-- SOURCE DATA follows --
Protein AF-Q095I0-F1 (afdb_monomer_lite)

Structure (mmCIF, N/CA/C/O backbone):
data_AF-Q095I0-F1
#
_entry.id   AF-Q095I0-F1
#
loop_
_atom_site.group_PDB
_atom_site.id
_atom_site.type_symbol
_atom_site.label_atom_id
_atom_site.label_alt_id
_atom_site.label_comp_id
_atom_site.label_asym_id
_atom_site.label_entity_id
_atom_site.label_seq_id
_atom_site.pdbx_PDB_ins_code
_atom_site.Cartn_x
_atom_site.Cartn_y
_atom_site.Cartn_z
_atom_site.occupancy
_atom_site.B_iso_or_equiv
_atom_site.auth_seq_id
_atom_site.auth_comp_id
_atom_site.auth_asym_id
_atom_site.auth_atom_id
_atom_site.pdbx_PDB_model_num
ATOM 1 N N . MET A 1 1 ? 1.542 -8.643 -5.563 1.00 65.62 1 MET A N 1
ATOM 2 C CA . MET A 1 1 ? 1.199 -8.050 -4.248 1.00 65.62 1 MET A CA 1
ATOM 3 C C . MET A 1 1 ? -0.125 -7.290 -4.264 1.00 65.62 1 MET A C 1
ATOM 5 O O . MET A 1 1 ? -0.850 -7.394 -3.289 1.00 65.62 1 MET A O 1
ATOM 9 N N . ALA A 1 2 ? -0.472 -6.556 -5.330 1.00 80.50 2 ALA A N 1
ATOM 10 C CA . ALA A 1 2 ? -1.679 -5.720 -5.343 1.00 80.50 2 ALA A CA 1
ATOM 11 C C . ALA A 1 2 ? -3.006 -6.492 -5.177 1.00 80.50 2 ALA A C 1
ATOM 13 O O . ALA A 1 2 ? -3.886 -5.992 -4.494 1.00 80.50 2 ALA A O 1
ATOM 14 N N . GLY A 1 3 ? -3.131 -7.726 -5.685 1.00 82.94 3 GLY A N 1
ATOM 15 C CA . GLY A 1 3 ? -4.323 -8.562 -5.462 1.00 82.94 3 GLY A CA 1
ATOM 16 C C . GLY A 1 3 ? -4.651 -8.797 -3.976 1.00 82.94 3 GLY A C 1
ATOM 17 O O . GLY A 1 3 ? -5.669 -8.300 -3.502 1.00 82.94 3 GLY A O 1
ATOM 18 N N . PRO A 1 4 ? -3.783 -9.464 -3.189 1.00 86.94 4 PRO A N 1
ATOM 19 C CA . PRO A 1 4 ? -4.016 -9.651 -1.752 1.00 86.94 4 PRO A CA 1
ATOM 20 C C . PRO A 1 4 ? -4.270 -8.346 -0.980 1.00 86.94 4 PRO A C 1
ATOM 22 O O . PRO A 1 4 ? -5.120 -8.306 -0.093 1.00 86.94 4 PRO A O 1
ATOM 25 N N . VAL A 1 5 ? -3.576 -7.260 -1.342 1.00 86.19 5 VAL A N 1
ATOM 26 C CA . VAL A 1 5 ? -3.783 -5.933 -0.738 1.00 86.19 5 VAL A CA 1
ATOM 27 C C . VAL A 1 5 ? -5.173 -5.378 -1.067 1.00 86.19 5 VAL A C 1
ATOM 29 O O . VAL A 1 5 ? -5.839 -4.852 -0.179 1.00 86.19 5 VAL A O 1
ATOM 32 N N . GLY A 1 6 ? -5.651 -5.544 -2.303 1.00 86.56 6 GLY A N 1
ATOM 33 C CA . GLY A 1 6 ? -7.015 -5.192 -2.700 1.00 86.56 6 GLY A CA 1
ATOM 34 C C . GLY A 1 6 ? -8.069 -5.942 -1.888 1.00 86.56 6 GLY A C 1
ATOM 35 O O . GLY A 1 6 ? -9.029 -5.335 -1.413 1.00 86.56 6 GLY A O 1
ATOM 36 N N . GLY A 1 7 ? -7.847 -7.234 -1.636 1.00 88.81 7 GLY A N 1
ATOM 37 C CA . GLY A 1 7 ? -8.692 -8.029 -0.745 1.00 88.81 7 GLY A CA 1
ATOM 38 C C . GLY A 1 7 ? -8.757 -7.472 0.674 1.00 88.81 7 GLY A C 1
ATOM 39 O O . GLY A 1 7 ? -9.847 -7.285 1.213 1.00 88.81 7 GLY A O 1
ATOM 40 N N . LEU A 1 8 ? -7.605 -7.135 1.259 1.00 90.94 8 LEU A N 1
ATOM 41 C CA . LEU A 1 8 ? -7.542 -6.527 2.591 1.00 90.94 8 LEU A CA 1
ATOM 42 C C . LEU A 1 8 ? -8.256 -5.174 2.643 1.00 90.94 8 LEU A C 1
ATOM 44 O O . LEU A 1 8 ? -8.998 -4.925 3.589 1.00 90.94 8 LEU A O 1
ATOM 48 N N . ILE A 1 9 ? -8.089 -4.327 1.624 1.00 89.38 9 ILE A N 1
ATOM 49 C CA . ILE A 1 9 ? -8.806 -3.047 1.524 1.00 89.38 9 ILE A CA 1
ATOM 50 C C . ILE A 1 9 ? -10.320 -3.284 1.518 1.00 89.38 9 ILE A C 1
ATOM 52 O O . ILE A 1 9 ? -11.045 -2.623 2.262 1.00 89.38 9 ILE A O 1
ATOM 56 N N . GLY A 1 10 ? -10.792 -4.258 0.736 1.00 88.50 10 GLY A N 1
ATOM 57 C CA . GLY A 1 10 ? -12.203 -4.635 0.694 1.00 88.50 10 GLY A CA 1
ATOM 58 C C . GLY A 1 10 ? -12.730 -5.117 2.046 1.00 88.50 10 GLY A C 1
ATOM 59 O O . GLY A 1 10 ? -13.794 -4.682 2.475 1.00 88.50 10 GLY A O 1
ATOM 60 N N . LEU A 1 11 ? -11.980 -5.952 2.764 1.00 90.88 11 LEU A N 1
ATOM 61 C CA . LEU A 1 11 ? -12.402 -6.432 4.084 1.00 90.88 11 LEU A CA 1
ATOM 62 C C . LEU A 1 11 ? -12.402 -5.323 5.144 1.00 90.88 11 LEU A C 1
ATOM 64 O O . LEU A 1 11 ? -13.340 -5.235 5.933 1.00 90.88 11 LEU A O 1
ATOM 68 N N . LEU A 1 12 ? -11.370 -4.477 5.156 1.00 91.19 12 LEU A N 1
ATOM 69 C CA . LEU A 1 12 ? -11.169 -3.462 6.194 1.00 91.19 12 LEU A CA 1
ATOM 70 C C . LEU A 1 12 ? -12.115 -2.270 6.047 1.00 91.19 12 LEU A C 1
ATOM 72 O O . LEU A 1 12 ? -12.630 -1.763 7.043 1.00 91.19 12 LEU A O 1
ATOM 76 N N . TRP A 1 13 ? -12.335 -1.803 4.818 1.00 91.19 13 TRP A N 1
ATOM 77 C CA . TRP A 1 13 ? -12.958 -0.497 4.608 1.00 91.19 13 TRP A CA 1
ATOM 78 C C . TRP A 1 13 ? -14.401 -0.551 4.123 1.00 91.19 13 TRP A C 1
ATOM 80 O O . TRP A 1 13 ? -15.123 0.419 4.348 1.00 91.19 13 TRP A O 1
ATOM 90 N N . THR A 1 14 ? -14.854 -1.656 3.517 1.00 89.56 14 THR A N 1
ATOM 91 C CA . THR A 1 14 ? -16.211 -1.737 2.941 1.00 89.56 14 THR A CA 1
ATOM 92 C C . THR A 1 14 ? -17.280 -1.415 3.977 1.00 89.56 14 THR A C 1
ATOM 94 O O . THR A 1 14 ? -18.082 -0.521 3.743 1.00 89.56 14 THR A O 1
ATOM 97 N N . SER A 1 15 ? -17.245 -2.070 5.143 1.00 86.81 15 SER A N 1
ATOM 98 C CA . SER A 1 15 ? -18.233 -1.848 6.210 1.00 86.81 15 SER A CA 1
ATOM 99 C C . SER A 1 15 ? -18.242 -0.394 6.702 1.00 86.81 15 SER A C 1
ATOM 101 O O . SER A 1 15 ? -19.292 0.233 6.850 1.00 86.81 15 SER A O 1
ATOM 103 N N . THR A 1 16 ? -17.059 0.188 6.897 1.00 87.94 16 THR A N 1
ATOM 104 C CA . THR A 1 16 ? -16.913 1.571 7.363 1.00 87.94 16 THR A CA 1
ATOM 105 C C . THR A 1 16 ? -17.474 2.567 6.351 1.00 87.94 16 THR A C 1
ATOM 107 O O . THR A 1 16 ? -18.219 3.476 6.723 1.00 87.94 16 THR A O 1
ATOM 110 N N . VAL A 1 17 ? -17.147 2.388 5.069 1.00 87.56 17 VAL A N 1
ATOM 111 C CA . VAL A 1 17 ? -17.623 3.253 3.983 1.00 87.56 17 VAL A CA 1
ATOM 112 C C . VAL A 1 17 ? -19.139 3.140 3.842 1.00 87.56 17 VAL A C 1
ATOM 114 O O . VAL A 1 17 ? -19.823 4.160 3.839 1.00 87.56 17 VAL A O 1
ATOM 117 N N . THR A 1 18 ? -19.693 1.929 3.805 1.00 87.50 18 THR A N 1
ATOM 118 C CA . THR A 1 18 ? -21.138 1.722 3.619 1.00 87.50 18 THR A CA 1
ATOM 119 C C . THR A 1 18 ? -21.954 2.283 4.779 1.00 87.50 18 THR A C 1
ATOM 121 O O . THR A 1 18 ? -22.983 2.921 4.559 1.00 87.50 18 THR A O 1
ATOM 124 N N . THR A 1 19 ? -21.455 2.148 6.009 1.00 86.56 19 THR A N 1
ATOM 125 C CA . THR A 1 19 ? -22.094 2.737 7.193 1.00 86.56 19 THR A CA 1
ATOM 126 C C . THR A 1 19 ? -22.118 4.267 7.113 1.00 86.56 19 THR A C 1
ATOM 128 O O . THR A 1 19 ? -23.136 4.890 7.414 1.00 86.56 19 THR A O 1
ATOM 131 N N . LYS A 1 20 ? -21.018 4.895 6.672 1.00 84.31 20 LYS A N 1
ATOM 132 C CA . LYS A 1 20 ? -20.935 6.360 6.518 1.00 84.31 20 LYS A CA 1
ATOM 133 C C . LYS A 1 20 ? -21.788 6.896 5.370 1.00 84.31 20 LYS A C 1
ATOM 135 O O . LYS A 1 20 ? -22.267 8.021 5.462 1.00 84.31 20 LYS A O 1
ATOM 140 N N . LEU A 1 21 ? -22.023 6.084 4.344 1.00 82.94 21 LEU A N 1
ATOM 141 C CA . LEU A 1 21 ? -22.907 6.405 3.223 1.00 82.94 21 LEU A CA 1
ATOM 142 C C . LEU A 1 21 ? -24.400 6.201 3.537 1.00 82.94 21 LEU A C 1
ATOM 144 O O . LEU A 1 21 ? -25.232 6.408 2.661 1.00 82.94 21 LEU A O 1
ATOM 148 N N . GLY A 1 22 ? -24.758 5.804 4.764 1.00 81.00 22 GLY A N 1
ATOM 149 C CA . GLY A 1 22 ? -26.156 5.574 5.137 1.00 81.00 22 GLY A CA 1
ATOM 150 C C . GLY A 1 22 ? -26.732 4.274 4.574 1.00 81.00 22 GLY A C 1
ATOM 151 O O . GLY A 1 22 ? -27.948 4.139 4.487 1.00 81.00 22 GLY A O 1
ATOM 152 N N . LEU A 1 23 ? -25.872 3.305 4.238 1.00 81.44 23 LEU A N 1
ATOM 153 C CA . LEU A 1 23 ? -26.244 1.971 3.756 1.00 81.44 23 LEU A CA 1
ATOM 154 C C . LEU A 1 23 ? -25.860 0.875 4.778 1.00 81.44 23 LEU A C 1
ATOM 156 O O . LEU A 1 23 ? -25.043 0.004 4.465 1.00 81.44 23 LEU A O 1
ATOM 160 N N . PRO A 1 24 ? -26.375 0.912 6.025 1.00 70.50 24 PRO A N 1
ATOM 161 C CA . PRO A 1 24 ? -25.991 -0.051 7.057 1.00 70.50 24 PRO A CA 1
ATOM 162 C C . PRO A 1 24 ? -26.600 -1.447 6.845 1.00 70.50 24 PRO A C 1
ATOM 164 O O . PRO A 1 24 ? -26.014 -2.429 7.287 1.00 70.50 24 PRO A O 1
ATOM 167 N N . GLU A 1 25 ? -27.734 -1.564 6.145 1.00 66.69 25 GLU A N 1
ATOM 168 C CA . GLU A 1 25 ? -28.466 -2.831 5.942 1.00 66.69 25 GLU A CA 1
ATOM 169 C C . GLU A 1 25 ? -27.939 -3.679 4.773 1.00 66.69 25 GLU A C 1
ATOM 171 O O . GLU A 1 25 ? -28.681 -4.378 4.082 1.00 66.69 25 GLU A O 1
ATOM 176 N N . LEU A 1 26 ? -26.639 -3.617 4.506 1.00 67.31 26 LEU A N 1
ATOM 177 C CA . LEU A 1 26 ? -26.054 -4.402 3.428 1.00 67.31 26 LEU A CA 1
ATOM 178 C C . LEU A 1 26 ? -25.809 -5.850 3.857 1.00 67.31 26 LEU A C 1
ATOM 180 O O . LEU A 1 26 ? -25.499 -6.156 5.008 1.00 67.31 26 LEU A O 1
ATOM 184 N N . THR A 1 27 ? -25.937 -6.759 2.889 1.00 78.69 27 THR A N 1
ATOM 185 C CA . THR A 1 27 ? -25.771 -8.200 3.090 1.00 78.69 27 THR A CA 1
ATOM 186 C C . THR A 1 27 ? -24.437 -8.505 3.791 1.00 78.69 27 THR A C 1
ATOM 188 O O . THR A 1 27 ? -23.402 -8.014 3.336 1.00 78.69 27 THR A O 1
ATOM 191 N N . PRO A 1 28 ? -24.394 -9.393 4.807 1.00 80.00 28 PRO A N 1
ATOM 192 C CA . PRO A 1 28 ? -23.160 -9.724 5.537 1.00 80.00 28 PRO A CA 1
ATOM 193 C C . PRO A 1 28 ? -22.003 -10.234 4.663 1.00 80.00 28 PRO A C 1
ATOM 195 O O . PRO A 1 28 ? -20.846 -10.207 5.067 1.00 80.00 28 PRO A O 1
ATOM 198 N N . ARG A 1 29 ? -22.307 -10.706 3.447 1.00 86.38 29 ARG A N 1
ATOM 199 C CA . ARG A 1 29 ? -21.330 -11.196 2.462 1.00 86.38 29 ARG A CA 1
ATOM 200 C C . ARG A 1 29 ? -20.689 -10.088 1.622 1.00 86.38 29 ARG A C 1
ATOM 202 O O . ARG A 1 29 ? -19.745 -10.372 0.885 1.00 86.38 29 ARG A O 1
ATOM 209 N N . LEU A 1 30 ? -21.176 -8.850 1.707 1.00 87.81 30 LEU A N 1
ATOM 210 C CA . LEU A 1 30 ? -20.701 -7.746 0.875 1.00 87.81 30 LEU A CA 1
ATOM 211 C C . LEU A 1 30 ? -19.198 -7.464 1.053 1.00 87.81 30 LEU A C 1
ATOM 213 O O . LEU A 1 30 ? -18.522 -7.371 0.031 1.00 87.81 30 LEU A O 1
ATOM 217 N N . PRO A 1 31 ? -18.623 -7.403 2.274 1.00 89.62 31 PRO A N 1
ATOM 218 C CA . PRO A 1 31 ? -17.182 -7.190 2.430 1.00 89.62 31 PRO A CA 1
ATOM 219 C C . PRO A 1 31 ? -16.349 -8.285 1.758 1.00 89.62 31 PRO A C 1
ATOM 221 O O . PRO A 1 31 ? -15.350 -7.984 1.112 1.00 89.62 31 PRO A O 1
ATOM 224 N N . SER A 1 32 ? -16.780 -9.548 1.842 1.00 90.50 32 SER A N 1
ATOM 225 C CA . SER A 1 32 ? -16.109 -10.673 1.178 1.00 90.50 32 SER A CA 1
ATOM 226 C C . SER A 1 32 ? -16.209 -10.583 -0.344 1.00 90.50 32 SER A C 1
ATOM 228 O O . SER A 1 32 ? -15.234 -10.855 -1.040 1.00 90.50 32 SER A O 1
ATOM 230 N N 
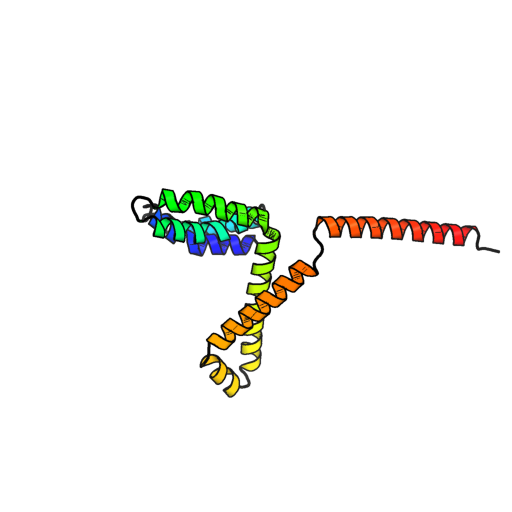. PHE A 1 33 ? -17.365 -10.169 -0.868 1.00 92.38 33 PHE A N 1
ATOM 231 C CA . PHE A 1 33 ? -17.551 -9.960 -2.302 1.00 92.38 33 PHE A CA 1
ATOM 232 C C . PHE A 1 33 ? -16.680 -8.810 -2.821 1.00 92.38 33 PHE A C 1
ATOM 234 O O . PHE A 1 33 ? -15.935 -8.992 -3.782 1.00 92.38 33 PHE A O 1
ATOM 241 N N . VAL A 1 34 ? -16.699 -7.655 -2.148 1.00 92.44 34 VAL A N 1
ATOM 242 C CA . VAL A 1 34 ? -15.847 -6.508 -2.496 1.00 92.44 34 VAL A CA 1
ATOM 243 C C . VAL A 1 34 ? -14.371 -6.887 -2.393 1.00 92.44 34 VAL A C 1
ATOM 245 O O . VAL A 1 34 ? -13.601 -6.560 -3.289 1.00 92.44 34 VAL A O 1
ATOM 248 N N . ALA A 1 35 ? -13.969 -7.641 -1.370 1.00 92.06 35 ALA A N 1
ATOM 249 C CA . ALA A 1 35 ? -12.605 -8.145 -1.244 1.00 92.06 35 ALA A CA 1
ATOM 250 C C . ALA A 1 35 ? -12.202 -9.058 -2.410 1.00 92.06 35 ALA A C 1
ATOM 252 O O . ALA A 1 35 ? -11.097 -8.920 -2.935 1.00 92.06 35 ALA A O 1
ATOM 253 N N . ALA A 1 36 ? -13.078 -9.962 -2.854 1.00 93.00 36 ALA A N 1
ATOM 254 C CA . ALA A 1 36 ? -12.808 -10.815 -4.009 1.00 93.00 36 ALA A CA 1
ATOM 255 C C . ALA A 1 36 ? -12.660 -9.988 -5.297 1.00 93.00 36 ALA A C 1
ATOM 257 O O . ALA A 1 36 ? -11.690 -10.163 -6.036 1.00 93.00 36 ALA A O 1
ATOM 258 N N . VAL A 1 37 ? -13.569 -9.035 -5.527 1.00 93.50 37 VAL A N 1
ATOM 259 C CA . VAL A 1 37 ? -13.532 -8.138 -6.692 1.00 93.50 37 VAL A CA 1
ATOM 260 C C . VAL A 1 37 ? -12.271 -7.280 -6.683 1.00 93.50 37 VAL A C 1
ATOM 262 O O . VAL A 1 37 ? -11.563 -7.230 -7.685 1.00 93.50 37 VAL A O 1
ATOM 265 N N . LEU A 1 38 ? -11.940 -6.651 -5.555 1.00 92.81 38 LEU A N 1
ATOM 266 C CA . LEU A 1 38 ? -10.726 -5.847 -5.425 1.00 92.81 38 LEU A CA 1
ATOM 267 C C . LEU A 1 38 ? -9.458 -6.701 -5.510 1.00 92.81 38 LEU A C 1
ATOM 269 O O . LEU A 1 38 ? -8.443 -6.226 -6.010 1.00 92.81 38 LEU A O 1
ATOM 273 N N . SER A 1 39 ? -9.503 -7.966 -5.089 1.00 91.50 39 SER A N 1
ATOM 274 C CA . SER A 1 39 ? -8.376 -8.881 -5.285 1.00 91.50 39 SER A CA 1
ATOM 275 C C . SER A 1 39 ? -8.136 -9.168 -6.760 1.00 91.50 39 SER A C 1
ATOM 277 O O . SER A 1 39 ? -7.004 -9.053 -7.228 1.00 91.50 39 SER A O 1
ATOM 279 N N . LEU A 1 40 ? -9.194 -9.496 -7.506 1.00 93.25 40 LEU A N 1
ATOM 280 C CA . LEU A 1 40 ? -9.120 -9.700 -8.953 1.00 93.25 40 LEU A CA 1
ATOM 281 C C . LEU A 1 40 ? -8.658 -8.423 -9.658 1.00 93.25 40 
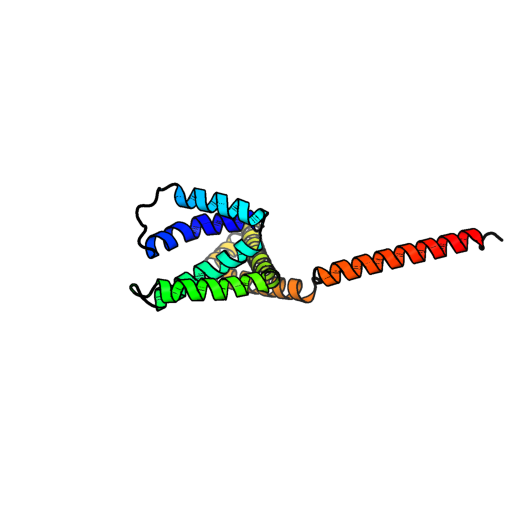LEU A C 1
ATOM 283 O O . LEU A 1 40 ? -7.714 -8.461 -10.447 1.00 93.25 40 LEU A O 1
ATOM 287 N N . LEU A 1 41 ? -9.249 -7.281 -9.304 1.00 90.62 41 LEU A N 1
ATOM 288 C CA . LEU A 1 41 ? -8.865 -5.982 -9.842 1.00 90.62 41 LEU A CA 1
ATOM 289 C C . LEU A 1 41 ? -7.395 -5.675 -9.553 1.00 90.62 41 LEU A C 1
ATOM 291 O O . LEU A 1 41 ? -6.708 -5.178 -10.429 1.00 90.62 41 LEU A O 1
ATOM 295 N N . GLY A 1 42 ? -6.874 -6.035 -8.382 1.00 87.62 42 GLY A N 1
ATOM 296 C CA . GLY A 1 42 ? -5.470 -5.824 -8.046 1.00 87.62 42 GLY A CA 1
ATOM 297 C C . GLY A 1 42 ? -4.480 -6.668 -8.838 1.00 87.62 42 GLY A C 1
ATOM 298 O O . GLY A 1 42 ? -3.310 -6.295 -8.925 1.00 87.62 42 GLY A O 1
ATOM 299 N N . PHE A 1 43 ? -4.910 -7.783 -9.428 1.00 88.06 43 PHE A N 1
ATOM 300 C CA . PHE A 1 43 ? -4.074 -8.528 -10.369 1.00 88.06 43 PHE A CA 1
ATOM 301 C C . PHE A 1 43 ? -4.060 -7.897 -11.762 1.00 88.06 43 PHE A C 1
ATOM 303 O O . PHE A 1 43 ? -3.028 -7.948 -12.425 1.00 88.06 43 PHE A O 1
ATOM 310 N N . VAL A 1 44 ? -5.172 -7.292 -12.188 1.00 90.00 44 VAL A N 1
ATOM 311 C CA . VAL A 1 44 ? -5.316 -6.714 -13.534 1.00 90.00 44 VAL A CA 1
ATOM 312 C C . VAL A 1 44 ? -4.847 -5.254 -13.582 1.00 90.00 44 VAL A C 1
ATOM 314 O O . VAL A 1 44 ? -4.111 -4.869 -14.482 1.00 90.00 44 VAL A O 1
ATOM 317 N N . PHE A 1 45 ? -5.229 -4.456 -12.586 1.00 87.56 45 PHE A N 1
ATOM 318 C CA . PHE A 1 45 ? -4.947 -3.028 -12.439 1.00 87.56 45 PHE A CA 1
ATOM 319 C C . PHE A 1 45 ? -4.384 -2.719 -11.041 1.00 87.56 45 PHE A C 1
ATOM 321 O O . PHE A 1 45 ? -5.109 -2.273 -10.145 1.00 87.56 45 PHE A O 1
ATOM 328 N N . PRO A 1 46 ? -3.068 -2.911 -10.830 1.00 85.38 46 PRO A N 1
ATOM 329 C CA . PRO A 1 46 ? -2.418 -2.620 -9.552 1.00 85.38 46 PRO A CA 1
ATOM 330 C C . PRO A 1 46 ? -2.585 -1.166 -9.084 1.00 85.38 46 PRO A C 1
ATOM 332 O O . PRO A 1 46 ? -2.701 -0.914 -7.885 1.00 85.38 46 PRO A O 1
ATOM 335 N N . GLU A 1 47 ? -2.634 -0.212 -10.017 1.00 87.00 47 GLU A N 1
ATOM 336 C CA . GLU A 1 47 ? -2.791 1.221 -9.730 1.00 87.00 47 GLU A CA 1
-- SOURCE DATA concluded --
ASSIGNMENT :: Reproduce exactly, and only, the part of the listing above that begins at the line with "ATOM 132 C CA" and goes on through the line with "ATOM 141 C CA".

ANSWER TO THIS PROBLEM ::
ATOM 132 C CA . LYS A 1 20 ? -20.935 6.360 6.518 1.00 84.31 20 LYS A CA 1
ATOM 133 C C . LYS A 1 20 ? -21.788 6.896 5.370 1.00 84.31 20 LYS A C 1
ATOM 135 O O . LYS A 1 20 ? -22.267 8.021 5.462 1.00 84.31 20 LYS A O 1
ATOM 140 N N . LEU A 1 21 ? -22.023 6.084 4.344 1.00 82.94 21 LEU A N 1
ATOM 141 C CA . LEU A 1 21 ? -22.907 6.405 3.223 1.00 82.94 21 LEU A CA 1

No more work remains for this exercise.